After the close yesterday, Square (NYSE:SQ) reported another strong quarter based on key financial metrics. So far, Jack Dorsey has proven that the mobile-payments provider only needs a part-time CEO to excel.
As my previous research highlighted, Square faces tough resistance above $15 and valuation concerns around the all-time high near $16. Will the after-hour price hold and send the stock to new highs?
The market has always wrongfully questioned the ability of the company to leverage sales growth. Square was aggressively spending to capture a large and growing market so profits weren't the original goal of the company.
The Q4 report provides solid proof that the mobile payments leader can add customers without breaking the bank and turn into a very profitable payments provider in the future. Though the stock constantly runs into a couple of issues that play against investors not doing the correct research.
The primary news is that Square beat analyst estimates by a wide $0.05. The key is that the company produced adjusted revenue growth of $57 million and boosted adjusted EBITDA by an incredible $36 million. Square will go far by dropping that percentage of incremental revenues to the bottom line.

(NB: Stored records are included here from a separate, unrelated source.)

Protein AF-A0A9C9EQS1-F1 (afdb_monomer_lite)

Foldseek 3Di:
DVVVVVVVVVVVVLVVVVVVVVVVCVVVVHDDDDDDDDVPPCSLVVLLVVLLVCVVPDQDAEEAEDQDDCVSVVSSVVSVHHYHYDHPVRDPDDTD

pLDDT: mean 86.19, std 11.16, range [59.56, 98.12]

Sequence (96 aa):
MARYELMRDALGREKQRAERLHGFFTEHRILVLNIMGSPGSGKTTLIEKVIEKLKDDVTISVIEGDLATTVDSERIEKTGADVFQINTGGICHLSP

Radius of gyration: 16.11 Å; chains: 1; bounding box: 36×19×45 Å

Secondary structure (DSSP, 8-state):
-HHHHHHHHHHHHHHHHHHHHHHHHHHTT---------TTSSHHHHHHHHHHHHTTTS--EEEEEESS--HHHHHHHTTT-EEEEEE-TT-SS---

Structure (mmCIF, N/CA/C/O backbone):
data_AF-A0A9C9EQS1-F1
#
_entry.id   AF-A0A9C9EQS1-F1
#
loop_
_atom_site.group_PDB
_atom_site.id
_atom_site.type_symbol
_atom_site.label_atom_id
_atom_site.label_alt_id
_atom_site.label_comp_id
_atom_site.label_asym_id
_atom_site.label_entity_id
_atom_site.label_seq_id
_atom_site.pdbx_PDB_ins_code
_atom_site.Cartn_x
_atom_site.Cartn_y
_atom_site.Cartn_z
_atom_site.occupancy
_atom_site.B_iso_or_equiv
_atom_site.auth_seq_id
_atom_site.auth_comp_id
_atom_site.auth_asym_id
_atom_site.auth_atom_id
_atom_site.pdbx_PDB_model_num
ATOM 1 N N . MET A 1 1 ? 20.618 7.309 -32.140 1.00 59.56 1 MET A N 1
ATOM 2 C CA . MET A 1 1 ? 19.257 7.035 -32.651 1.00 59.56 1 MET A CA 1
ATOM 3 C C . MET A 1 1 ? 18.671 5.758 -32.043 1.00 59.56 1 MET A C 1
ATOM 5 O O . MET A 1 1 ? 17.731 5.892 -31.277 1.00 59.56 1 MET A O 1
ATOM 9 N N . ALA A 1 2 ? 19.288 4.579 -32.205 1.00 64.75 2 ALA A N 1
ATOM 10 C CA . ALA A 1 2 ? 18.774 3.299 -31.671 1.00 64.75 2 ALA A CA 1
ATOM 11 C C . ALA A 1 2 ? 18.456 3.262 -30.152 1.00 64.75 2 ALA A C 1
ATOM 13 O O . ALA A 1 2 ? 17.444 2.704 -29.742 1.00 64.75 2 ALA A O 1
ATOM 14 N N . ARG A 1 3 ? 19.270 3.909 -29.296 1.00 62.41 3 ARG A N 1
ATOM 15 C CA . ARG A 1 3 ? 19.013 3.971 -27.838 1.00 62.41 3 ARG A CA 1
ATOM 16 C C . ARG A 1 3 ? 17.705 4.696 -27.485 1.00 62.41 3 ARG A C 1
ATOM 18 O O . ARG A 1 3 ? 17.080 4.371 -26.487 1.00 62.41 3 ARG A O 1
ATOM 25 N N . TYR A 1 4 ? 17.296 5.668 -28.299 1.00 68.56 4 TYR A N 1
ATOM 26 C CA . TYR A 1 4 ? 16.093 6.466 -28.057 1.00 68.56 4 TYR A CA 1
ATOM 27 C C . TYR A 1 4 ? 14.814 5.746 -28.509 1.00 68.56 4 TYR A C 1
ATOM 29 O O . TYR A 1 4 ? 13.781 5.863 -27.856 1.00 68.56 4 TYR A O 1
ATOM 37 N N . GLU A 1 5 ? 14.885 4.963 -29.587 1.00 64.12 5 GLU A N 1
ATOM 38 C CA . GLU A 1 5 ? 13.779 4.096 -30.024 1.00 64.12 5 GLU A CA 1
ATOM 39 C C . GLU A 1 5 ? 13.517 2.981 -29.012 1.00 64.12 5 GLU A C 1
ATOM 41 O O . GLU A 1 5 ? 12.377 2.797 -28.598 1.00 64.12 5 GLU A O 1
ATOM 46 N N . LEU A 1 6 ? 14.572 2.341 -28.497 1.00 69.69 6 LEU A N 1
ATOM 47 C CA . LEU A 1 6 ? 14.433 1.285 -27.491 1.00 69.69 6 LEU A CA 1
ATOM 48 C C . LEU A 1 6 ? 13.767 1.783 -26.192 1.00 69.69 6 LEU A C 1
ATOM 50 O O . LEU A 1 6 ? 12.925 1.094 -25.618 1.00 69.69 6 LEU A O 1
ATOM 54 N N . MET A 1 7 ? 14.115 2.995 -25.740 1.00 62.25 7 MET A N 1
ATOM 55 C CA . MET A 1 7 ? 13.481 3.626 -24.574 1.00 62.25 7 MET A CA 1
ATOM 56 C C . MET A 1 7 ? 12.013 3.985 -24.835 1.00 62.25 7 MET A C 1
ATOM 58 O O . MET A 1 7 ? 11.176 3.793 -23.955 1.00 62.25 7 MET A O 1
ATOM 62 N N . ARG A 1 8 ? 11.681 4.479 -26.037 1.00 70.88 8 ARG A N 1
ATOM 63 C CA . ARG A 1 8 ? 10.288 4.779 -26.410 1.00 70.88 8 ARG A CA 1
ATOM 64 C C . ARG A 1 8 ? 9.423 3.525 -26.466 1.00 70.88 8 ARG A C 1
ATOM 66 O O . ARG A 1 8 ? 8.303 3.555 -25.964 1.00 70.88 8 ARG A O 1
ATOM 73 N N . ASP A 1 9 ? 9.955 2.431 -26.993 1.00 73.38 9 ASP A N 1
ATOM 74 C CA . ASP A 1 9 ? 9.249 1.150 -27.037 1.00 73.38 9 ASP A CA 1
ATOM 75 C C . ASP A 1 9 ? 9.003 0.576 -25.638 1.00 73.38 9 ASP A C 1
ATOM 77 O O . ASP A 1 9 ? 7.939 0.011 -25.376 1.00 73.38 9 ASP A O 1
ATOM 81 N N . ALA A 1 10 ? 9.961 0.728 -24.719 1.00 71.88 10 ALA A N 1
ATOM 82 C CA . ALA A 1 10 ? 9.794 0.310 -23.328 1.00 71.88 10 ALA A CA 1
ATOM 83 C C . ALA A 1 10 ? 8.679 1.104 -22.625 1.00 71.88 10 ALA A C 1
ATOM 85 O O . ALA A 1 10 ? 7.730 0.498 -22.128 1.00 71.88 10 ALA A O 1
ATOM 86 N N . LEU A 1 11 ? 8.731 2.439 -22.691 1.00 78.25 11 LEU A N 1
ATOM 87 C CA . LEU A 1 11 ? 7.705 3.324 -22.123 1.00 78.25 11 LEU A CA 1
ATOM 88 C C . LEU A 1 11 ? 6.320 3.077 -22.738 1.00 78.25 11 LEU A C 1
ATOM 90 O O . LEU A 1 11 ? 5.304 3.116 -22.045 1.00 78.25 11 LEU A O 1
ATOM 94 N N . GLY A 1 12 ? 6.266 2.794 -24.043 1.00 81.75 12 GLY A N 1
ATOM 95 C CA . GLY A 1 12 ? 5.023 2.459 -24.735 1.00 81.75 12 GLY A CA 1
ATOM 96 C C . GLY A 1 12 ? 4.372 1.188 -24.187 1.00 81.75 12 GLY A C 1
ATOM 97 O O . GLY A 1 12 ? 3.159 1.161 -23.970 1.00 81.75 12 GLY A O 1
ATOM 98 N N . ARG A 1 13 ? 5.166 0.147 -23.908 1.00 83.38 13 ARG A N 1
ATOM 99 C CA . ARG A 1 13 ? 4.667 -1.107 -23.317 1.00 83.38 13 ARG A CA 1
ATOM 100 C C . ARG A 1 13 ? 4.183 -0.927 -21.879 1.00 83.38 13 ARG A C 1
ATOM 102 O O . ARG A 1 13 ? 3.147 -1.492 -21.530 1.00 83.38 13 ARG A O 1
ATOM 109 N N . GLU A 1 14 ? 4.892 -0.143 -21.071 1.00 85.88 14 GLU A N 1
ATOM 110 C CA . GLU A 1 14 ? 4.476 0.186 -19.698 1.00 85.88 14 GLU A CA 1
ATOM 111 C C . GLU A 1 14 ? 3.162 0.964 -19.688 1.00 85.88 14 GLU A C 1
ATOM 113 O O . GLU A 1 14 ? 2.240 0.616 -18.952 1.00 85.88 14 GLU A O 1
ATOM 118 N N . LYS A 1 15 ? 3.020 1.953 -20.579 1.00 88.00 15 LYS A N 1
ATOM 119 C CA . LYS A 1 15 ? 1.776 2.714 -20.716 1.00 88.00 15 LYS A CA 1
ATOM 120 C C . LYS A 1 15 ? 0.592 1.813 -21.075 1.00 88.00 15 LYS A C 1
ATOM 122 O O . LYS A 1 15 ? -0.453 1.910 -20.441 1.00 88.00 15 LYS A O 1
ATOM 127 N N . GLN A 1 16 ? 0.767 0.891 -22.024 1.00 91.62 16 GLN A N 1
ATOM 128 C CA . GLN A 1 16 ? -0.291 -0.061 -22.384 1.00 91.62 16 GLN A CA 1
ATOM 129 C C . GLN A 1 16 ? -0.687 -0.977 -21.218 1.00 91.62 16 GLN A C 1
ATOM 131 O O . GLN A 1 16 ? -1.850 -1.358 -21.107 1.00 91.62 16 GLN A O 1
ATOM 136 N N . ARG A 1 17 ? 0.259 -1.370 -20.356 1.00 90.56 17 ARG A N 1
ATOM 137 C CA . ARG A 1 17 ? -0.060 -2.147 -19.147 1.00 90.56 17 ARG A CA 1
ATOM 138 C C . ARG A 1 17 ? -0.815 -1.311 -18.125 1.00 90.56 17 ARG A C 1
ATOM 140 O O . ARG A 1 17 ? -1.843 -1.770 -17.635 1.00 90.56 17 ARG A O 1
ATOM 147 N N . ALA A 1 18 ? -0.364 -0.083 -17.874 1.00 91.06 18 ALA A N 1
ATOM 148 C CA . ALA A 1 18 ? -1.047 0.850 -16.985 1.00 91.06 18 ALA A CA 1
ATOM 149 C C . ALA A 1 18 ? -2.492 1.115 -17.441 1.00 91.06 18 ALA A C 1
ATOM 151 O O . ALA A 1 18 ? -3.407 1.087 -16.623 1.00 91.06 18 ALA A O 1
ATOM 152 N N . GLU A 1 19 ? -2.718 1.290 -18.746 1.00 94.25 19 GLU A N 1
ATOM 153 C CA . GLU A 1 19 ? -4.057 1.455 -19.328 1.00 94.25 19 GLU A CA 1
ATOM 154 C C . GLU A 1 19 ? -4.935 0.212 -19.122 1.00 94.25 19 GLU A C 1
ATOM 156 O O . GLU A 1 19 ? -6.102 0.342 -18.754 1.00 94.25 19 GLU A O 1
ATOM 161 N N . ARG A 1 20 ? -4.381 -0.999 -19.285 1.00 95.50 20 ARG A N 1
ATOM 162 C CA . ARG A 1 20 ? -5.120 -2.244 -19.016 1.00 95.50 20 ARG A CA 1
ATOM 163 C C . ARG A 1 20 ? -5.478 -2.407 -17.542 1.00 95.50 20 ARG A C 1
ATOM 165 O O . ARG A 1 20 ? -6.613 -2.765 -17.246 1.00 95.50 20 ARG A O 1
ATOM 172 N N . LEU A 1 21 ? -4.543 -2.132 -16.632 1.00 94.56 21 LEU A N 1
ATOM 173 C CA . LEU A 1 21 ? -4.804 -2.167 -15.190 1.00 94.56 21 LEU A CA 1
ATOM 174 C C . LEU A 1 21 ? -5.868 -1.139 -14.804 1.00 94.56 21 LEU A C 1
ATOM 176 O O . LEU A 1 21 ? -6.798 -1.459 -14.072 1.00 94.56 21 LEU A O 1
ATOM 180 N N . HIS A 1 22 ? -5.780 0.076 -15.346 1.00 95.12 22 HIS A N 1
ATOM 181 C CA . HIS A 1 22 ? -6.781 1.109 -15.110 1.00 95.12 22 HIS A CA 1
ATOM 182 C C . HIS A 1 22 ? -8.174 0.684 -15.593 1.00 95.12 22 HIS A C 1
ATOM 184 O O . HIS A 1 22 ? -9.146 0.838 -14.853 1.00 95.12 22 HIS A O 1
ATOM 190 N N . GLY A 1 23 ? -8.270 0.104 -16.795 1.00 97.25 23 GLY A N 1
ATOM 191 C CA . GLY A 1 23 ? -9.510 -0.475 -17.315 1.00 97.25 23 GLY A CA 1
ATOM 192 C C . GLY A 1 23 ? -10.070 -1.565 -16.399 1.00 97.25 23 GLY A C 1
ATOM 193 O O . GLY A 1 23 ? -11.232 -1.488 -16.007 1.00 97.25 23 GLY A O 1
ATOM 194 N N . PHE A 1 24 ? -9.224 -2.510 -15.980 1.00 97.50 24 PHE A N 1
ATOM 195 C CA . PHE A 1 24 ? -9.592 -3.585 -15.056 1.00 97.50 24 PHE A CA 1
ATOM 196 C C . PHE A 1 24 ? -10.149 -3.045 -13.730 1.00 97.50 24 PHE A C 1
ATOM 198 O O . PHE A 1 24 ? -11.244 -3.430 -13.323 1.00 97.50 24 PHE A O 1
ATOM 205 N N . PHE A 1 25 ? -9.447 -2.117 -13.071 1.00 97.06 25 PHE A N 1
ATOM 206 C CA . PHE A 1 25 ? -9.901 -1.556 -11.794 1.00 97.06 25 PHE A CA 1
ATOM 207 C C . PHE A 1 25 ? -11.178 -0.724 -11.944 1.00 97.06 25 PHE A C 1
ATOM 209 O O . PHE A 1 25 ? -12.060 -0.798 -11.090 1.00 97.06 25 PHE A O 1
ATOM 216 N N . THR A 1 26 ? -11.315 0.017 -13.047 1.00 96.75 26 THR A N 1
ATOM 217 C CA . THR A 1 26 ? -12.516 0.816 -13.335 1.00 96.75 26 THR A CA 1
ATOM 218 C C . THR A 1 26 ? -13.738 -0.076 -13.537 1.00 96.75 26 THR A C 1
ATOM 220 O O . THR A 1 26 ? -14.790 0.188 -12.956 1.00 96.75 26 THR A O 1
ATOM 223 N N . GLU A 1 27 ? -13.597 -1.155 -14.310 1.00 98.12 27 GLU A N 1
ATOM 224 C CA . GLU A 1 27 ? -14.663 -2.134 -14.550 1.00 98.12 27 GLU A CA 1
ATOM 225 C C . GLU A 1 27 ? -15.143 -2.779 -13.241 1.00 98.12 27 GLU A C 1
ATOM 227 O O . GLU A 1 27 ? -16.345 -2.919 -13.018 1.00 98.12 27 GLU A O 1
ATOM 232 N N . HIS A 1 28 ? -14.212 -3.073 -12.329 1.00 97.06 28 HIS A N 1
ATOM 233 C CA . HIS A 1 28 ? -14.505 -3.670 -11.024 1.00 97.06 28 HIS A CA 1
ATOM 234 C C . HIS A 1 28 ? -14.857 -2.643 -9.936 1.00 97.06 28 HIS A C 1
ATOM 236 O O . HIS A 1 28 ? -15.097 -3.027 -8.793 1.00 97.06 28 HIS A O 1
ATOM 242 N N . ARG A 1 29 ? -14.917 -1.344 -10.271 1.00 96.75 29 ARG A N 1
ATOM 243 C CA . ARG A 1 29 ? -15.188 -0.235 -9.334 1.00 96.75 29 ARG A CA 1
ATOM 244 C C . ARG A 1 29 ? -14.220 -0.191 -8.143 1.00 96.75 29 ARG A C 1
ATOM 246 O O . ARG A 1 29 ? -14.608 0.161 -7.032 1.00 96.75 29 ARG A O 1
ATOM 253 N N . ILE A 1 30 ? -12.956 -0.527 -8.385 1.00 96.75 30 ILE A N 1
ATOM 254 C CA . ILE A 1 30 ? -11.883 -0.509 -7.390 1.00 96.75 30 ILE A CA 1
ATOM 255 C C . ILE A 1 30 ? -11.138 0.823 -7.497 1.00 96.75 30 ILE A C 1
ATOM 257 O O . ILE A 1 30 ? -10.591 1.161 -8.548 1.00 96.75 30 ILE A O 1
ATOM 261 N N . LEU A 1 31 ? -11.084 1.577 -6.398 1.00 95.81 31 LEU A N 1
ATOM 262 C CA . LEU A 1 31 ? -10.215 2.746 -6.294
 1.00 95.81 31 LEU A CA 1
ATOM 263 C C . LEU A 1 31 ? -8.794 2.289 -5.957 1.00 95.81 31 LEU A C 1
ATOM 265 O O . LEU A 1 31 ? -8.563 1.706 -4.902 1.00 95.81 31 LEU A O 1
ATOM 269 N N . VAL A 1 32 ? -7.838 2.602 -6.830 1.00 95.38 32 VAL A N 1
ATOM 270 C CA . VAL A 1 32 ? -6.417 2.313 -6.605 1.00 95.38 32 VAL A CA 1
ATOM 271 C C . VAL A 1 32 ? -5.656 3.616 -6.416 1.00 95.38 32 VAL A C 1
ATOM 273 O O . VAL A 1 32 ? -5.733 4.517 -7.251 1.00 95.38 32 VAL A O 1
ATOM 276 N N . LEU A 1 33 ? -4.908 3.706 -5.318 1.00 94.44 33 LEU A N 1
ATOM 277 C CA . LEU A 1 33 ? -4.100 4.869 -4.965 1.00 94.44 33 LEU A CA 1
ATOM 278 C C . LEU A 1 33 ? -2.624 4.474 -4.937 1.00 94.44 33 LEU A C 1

Investors focusing on gross payment volumes or net revenue during 2016 probably missed the improving investment story. Due to the end of the Starbucks (NASDAQ:SBUX) contract and pass-through transactions costs, the key revenue metric was always adjusted revenues. For the quarter, those revenues grew 43% to $192 million. The new revenues only grew 21%, but don't reflect the true growth at Square.
Source: Square Q416 shareholder letter
The company continues branching off into new growth areas from shifting towards larger sellers with annual GPV in excess of $500K to lending customers capital to allowing payments via a web browser that added $40K in GPV alone for January. In total, products launched since 2014 represent 25% of net revenues during Q4.
So besides the company clicking on just about every financial metric and having a management team delivering new products, the dilute share count provides a huge hidden problem. Square listed the share count for 2016 up at 370 million shares while most sites use a share count of 350 million.
The reality is that Square went public with a fully diluted share count of around 450 million shares. The after-hours price places the market cap at $7.3 billion.
The 2017 adjusted revenue guidance is up to $900 million placing the stock trading in after hours at about 8.2x sales estimates. At an adjusted EBITDA target of $100 million, Square trades at over 70x that estimate.
The key investor takeaway is that Square could reach new highs in trading Thursday. The stock doesn't offer much appeal at these levels.